Those who believe the recession crushes all hopes of owning a home should talk to Aaron Mays. In October, the 23-year-old recent Northwestern grad purchased a one-bedroom condo in Bronzeville, and now he’s paying only $100 more per month than he’d been shelling out in rent for his former studio nearby. Taking advantage of the Partnership for New Communities grant program—one of a slew of new city-sponsored incentive offers available to first-time home buyers under the banner Find Your Place in Chicago—Mays got a $10,000 discount on his new $180,000 pad.
“The grant is the only way I could do this,” Mays says. “Otherwise, I wouldn’t have been able to buy right now.”
From grants on homes in select neighborhoods to discounts on purchase price for low-income home buyers to mortgage tax credits—new city and federal incentives (a full description is available at findyourplaceinchicago.com) can knock anywhere from a couple grand to $40,000 off the cost of a new home. But the programs do come with some strings attached, which, depending on the incentive, can include taking a required home-buying workshop or staying in your home a minimum of three years.
“Another problem with some of these programs is that if the real-estate value on your home goes up, you can’t make a substantial profit,” says Gary DeClark, managing director of Integra Realty Resources-Chicago Metro (566 W Lake St, 312-346-3200), who has worked with home buyers involved with Find Your Place in Chicago. “There’s a maximization on the profit you can make, and if you go over that, you have to start paying back that excess.”
While grant and tax-credit incentives place no restrictions on the resale value of a new home, programs that target low-income home buyers such as the Chicago Partnership for Affordable Neighborhoods and New Homes for Chicago provide substantial discounts on new homes but also limit the amount buyers can earn off their home’s resale.
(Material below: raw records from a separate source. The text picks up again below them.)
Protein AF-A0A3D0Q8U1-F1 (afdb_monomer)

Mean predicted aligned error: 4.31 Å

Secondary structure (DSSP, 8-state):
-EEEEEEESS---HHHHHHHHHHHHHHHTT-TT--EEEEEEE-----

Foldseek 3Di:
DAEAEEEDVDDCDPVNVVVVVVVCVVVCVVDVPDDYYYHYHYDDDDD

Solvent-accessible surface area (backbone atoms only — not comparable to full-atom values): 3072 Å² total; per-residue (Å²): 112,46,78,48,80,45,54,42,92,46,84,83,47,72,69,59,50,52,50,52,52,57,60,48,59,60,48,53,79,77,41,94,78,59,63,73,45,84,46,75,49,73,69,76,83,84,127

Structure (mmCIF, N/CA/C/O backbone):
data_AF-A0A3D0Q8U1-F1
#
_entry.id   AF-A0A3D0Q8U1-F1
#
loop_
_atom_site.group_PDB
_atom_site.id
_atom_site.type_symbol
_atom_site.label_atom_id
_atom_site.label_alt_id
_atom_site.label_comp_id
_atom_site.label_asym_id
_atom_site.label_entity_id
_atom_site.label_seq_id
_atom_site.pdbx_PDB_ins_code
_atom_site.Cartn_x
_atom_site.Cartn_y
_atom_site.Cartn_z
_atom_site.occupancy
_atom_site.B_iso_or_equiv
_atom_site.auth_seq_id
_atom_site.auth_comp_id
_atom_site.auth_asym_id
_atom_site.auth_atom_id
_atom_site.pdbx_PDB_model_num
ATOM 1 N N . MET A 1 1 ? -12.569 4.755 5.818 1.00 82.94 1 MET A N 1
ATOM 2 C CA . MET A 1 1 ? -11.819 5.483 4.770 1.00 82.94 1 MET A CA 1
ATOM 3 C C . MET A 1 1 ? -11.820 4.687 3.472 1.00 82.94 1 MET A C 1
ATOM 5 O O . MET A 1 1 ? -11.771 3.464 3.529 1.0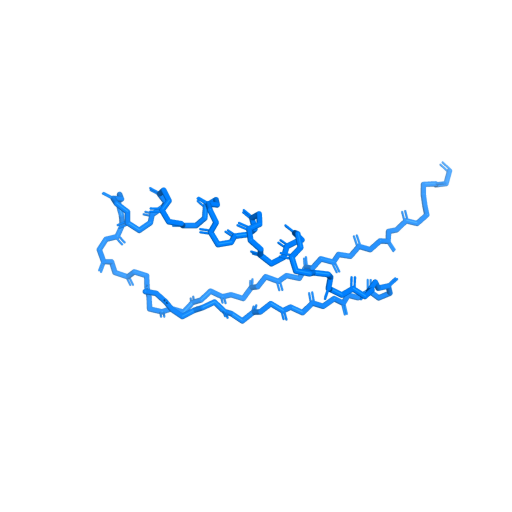0 82.94 1 MET A O 1
ATOM 9 N N . GLN A 1 2 ? -11.865 5.343 2.309 1.00 86.31 2 GLN A N 1
ATOM 10 C CA . GLN A 1 2 ? -11.666 4.683 1.010 1.00 86.31 2 GLN A CA 1
ATOM 11 C C . GLN A 1 2 ? -10.236 4.934 0.515 1.00 86.31 2 GLN A C 1
ATOM 13 O O . GLN A 1 2 ? -9.812 6.085 0.436 1.00 86.31 2 GLN A O 1
ATOM 18 N N . ILE A 1 3 ? -9.492 3.873 0.192 1.00 91.81 3 ILE A N 1
ATOM 19 C CA . ILE A 1 3 ? -8.122 3.971 -0.332 1.00 91.81 3 ILE A CA 1
ATOM 20 C C . ILE A 1 3 ? -8.128 3.618 -1.820 1.00 91.81 3 ILE A C 1
ATOM 22 O O . ILE A 1 3 ? -8.531 2.525 -2.213 1.00 91.81 3 ILE A O 1
ATOM 26 N N . ASN A 1 4 ? -7.647 4.545 -2.643 1.00 94.56 4 ASN A N 1
ATOM 27 C CA . ASN A 1 4 ? -7.380 4.343 -4.061 1.00 94.56 4 ASN A CA 1
ATOM 28 C C . ASN A 1 4 ? -5.872 4.160 -4.241 1.00 94.56 4 ASN A C 1
ATOM 30 O O . ASN A 1 4 ? -5.109 5.103 -4.035 1.00 94.56 4 ASN A O 1
ATOM 34 N N . LEU A 1 5 ? -5.447 2.946 -4.586 1.00 95.38 5 LEU A N 1
ATOM 35 C CA . LEU A 1 5 ? -4.040 2.578 -4.733 1.00 95.38 5 LEU A CA 1
ATOM 36 C C . LEU A 1 5 ? -3.686 2.392 -6.210 1.00 95.38 5 LEU A C 1
ATOM 38 O O . LEU A 1 5 ? -4.289 1.559 -6.887 1.00 95.38 5 LEU A O 1
ATOM 42 N N . THR A 1 6 ? -2.674 3.122 -6.676 1.00 96.75 6 THR A N 1
ATOM 43 C CA . THR A 1 6 ? -2.173 3.064 -8.056 1.00 96.75 6 THR A CA 1
ATOM 44 C C . THR A 1 6 ? -0.677 2.748 -8.063 1.00 96.75 6 THR A C 1
ATOM 46 O O . THR A 1 6 ? 0.069 3.229 -7.209 1.00 96.75 6 THR A O 1
ATOM 49 N N . GLY A 1 7 ? -0.225 1.943 -9.026 1.00 95.69 7 GLY A N 1
ATOM 50 C CA . GLY A 1 7 ? 1.194 1.672 -9.268 1.00 95.69 7 GLY A CA 1
ATOM 51 C C . GLY A 1 7 ? 1.693 2.408 -10.507 1.00 95.69 7 GLY A C 1
ATOM 52 O O . GLY A 1 7 ? 1.042 2.364 -11.550 1.00 95.69 7 GLY A O 1
ATOM 53 N N . HIS A 1 8 ? 2.845 3.066 -10.407 1.00 95.12 8 HIS A N 1
ATOM 54 C CA . HIS A 1 8 ? 3.555 3.661 -11.535 1.00 95.12 8 HIS A CA 1
ATOM 55 C C . HIS A 1 8 ? 4.841 2.867 -11.779 1.00 95.12 8 HIS A C 1
ATOM 57 O O . HIS A 1 8 ? 5.696 2.767 -10.900 1.00 95.12 8 HIS A O 1
ATOM 63 N N . HIS A 1 9 ? 4.932 2.234 -12.953 1.00 92.62 9 HIS A N 1
ATOM 64 C CA . HIS A 1 9 ? 6.015 1.305 -13.313 1.00 92.62 9 HIS A CA 1
ATOM 65 C C . HIS A 1 9 ? 6.187 0.101 -12.368 1.00 92.62 9 HIS A C 1
ATOM 67 O O . HIS A 1 9 ? 7.254 -0.508 -12.320 1.00 92.62 9 HIS A O 1
ATOM 73 N N . ILE A 1 10 ? 5.134 -0.272 -11.638 1.00 93.12 10 ILE A N 1
ATOM 74 C CA . ILE A 1 10 ? 5.134 -1.404 -10.710 1.00 93.12 10 ILE A CA 1
ATOM 75 C C . ILE A 1 10 ? 3.785 -2.119 -10.730 1.00 93.12 10 ILE A C 1
ATOM 77 O O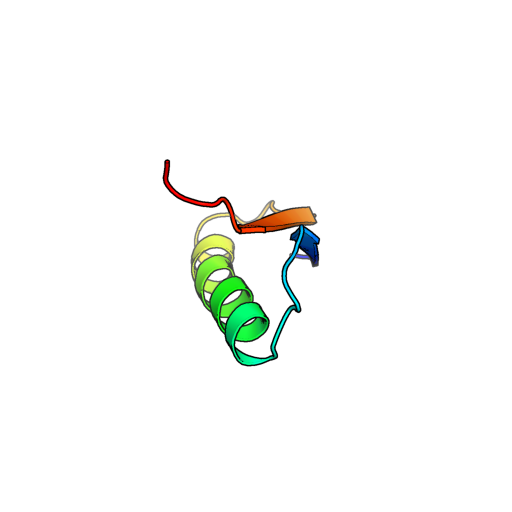 . ILE A 1 10 ? 2.730 -1.488 -10.811 1.00 93.12 10 ILE A O 1
ATOM 81 N N . GLU A 1 11 ? 3.828 -3.443 -10.625 1.00 94.56 11 GLU A N 1
ATOM 82 C CA . GLU A 1 11 ? 2.651 -4.262 -10.363 1.00 94.56 11 GLU A CA 1
ATOM 83 C C . GLU A 1 11 ? 2.312 -4.236 -8.868 1.00 94.56 11 GLU A C 1
ATOM 85 O O . GLU A 1 11 ? 3.156 -4.501 -8.008 1.00 94.56 11 GLU A O 1
ATOM 90 N N . ILE A 1 12 ? 1.060 -3.913 -8.546 1.00 95.81 12 ILE A N 1
ATOM 91 C CA . ILE A 1 12 ? 0.586 -3.912 -7.163 1.00 95.81 12 ILE A CA 1
ATOM 92 C C . ILE A 1 12 ? 0.260 -5.347 -6.751 1.00 95.81 12 ILE A C 1
ATOM 94 O O . ILE A 1 12 ? -0.794 -5.875 -7.097 1.00 95.81 12 ILE A O 1
ATOM 98 N N . THR A 1 13 ? 1.148 -5.955 -5.970 1.00 97.06 13 THR A N 1
ATOM 99 C CA . THR A 1 13 ? 0.913 -7.259 -5.345 1.00 97.06 13 THR A CA 1
ATOM 100 C C . THR A 1 13 ? -0.029 -7.151 -4.141 1.00 97.06 13 THR A C 1
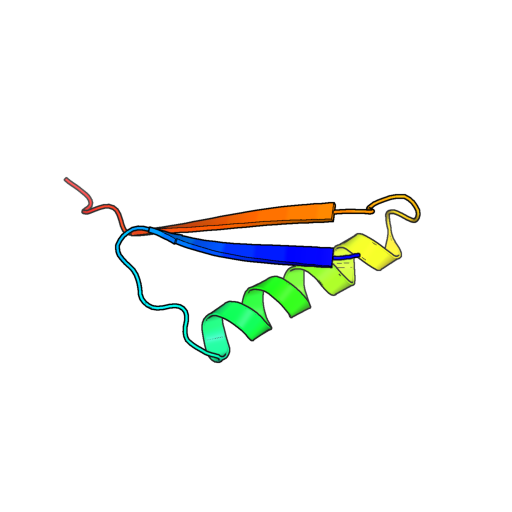ATOM 102 O O . THR A 1 13 ? -0.172 -6.088 -3.522 1.00 97.06 13 THR A O 1
ATOM 105 N N . ASP A 1 14 ? -0.599 -8.284 -3.725 1.00 96.56 14 ASP A N 1
ATOM 106 C CA . ASP A 1 14 ? -1.420 -8.367 -2.509 1.00 96.56 14 ASP A CA 1
ATOM 107 C C . ASP A 1 14 ? -0.650 -7.935 -1.254 1.00 96.56 14 ASP A C 1
ATOM 109 O O . ASP A 1 14 ? -1.199 -7.289 -0.361 1.00 96.56 14 ASP A O 1
ATOM 113 N N . SER A 1 15 ? 0.651 -8.236 -1.189 1.00 96.81 15 SER A N 1
ATOM 114 C CA . SER A 1 15 ? 1.498 -7.826 -0.067 1.00 96.81 15 SER A CA 1
ATOM 115 C C . SER A 1 15 ? 1.664 -6.306 0.020 1.00 96.81 15 SER A C 1
ATOM 117 O O . SER A 1 15 ? 1.614 -5.757 1.123 1.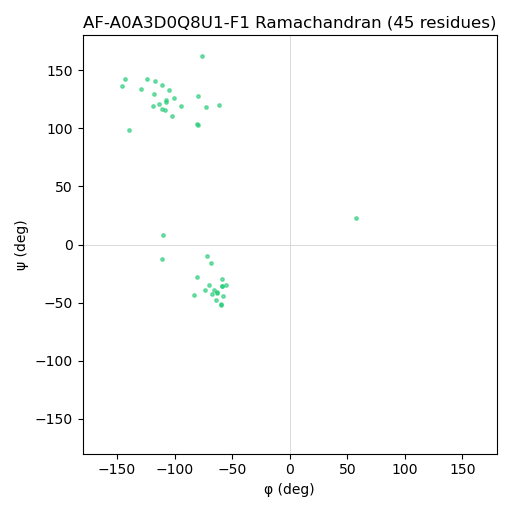00 96.81 15 SER A O 1
ATOM 119 N N . LEU A 1 16 ? 1.807 -5.613 -1.116 1.00 96.50 16 LEU A N 1
ATOM 120 C CA . LEU A 1 16 ? 1.889 -4.149 -1.164 1.00 96.50 16 LEU A CA 1
ATOM 121 C C . LEU A 1 16 ? 0.565 -3.504 -0.757 1.00 96.50 16 LEU A C 1
ATOM 123 O O . LEU A 1 16 ? 0.562 -2.559 0.035 1.00 96.50 16 LEU A O 1
ATOM 127 N N . ARG A 1 17 ? -0.558 -4.046 -1.238 1.00 95.50 17 ARG A N 1
ATOM 128 C CA . ARG A 1 17 ? -1.896 -3.587 -0.846 1.00 95.50 17 ARG A CA 1
ATOM 129 C C . ARG A 1 17 ? -2.114 -3.729 0.662 1.00 95.50 17 ARG A C 1
ATOM 131 O O . ARG A 1 17 ? -2.391 -2.737 1.329 1.00 95.50 17 ARG A O 1
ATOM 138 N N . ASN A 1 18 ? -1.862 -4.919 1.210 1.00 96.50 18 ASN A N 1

“That’s why most people buy a home, to sell it 20, 30, 40 years later for a profit,” says Patrick Warneka, a professional photographer who purchased a two-bedroom, two-bath Andersonville condo a year ago with the help of the Chicago Partnership for -Affordable Neighborhoods. “If [my fiancée and I] sell this place, we’ll only get a small percentage [of the profit], about 12 to 15 percent, and the rest will go back to the city.”
Warneka says he’s not complaining. While the published price on his condo was $325,000, with assistance he got it for about $150,000. However, he’s also quick to point out that even with assistance, his home is still a major expense. Warneka and his fiancée fork out about 40 percent of their income to housing costs.
While those who receive housing discounts will have to put up with program drawbacks, they’ll also reap the rewards of building equity and boosting their credit scores—and having a place they can truly call their own. “Buying a home was always in my plan, and this program pushed me to do it now instead of waiting until I’m 25 or 26,” says Mays. “It doesn’t seem logical to rent when I can own for about the same price.”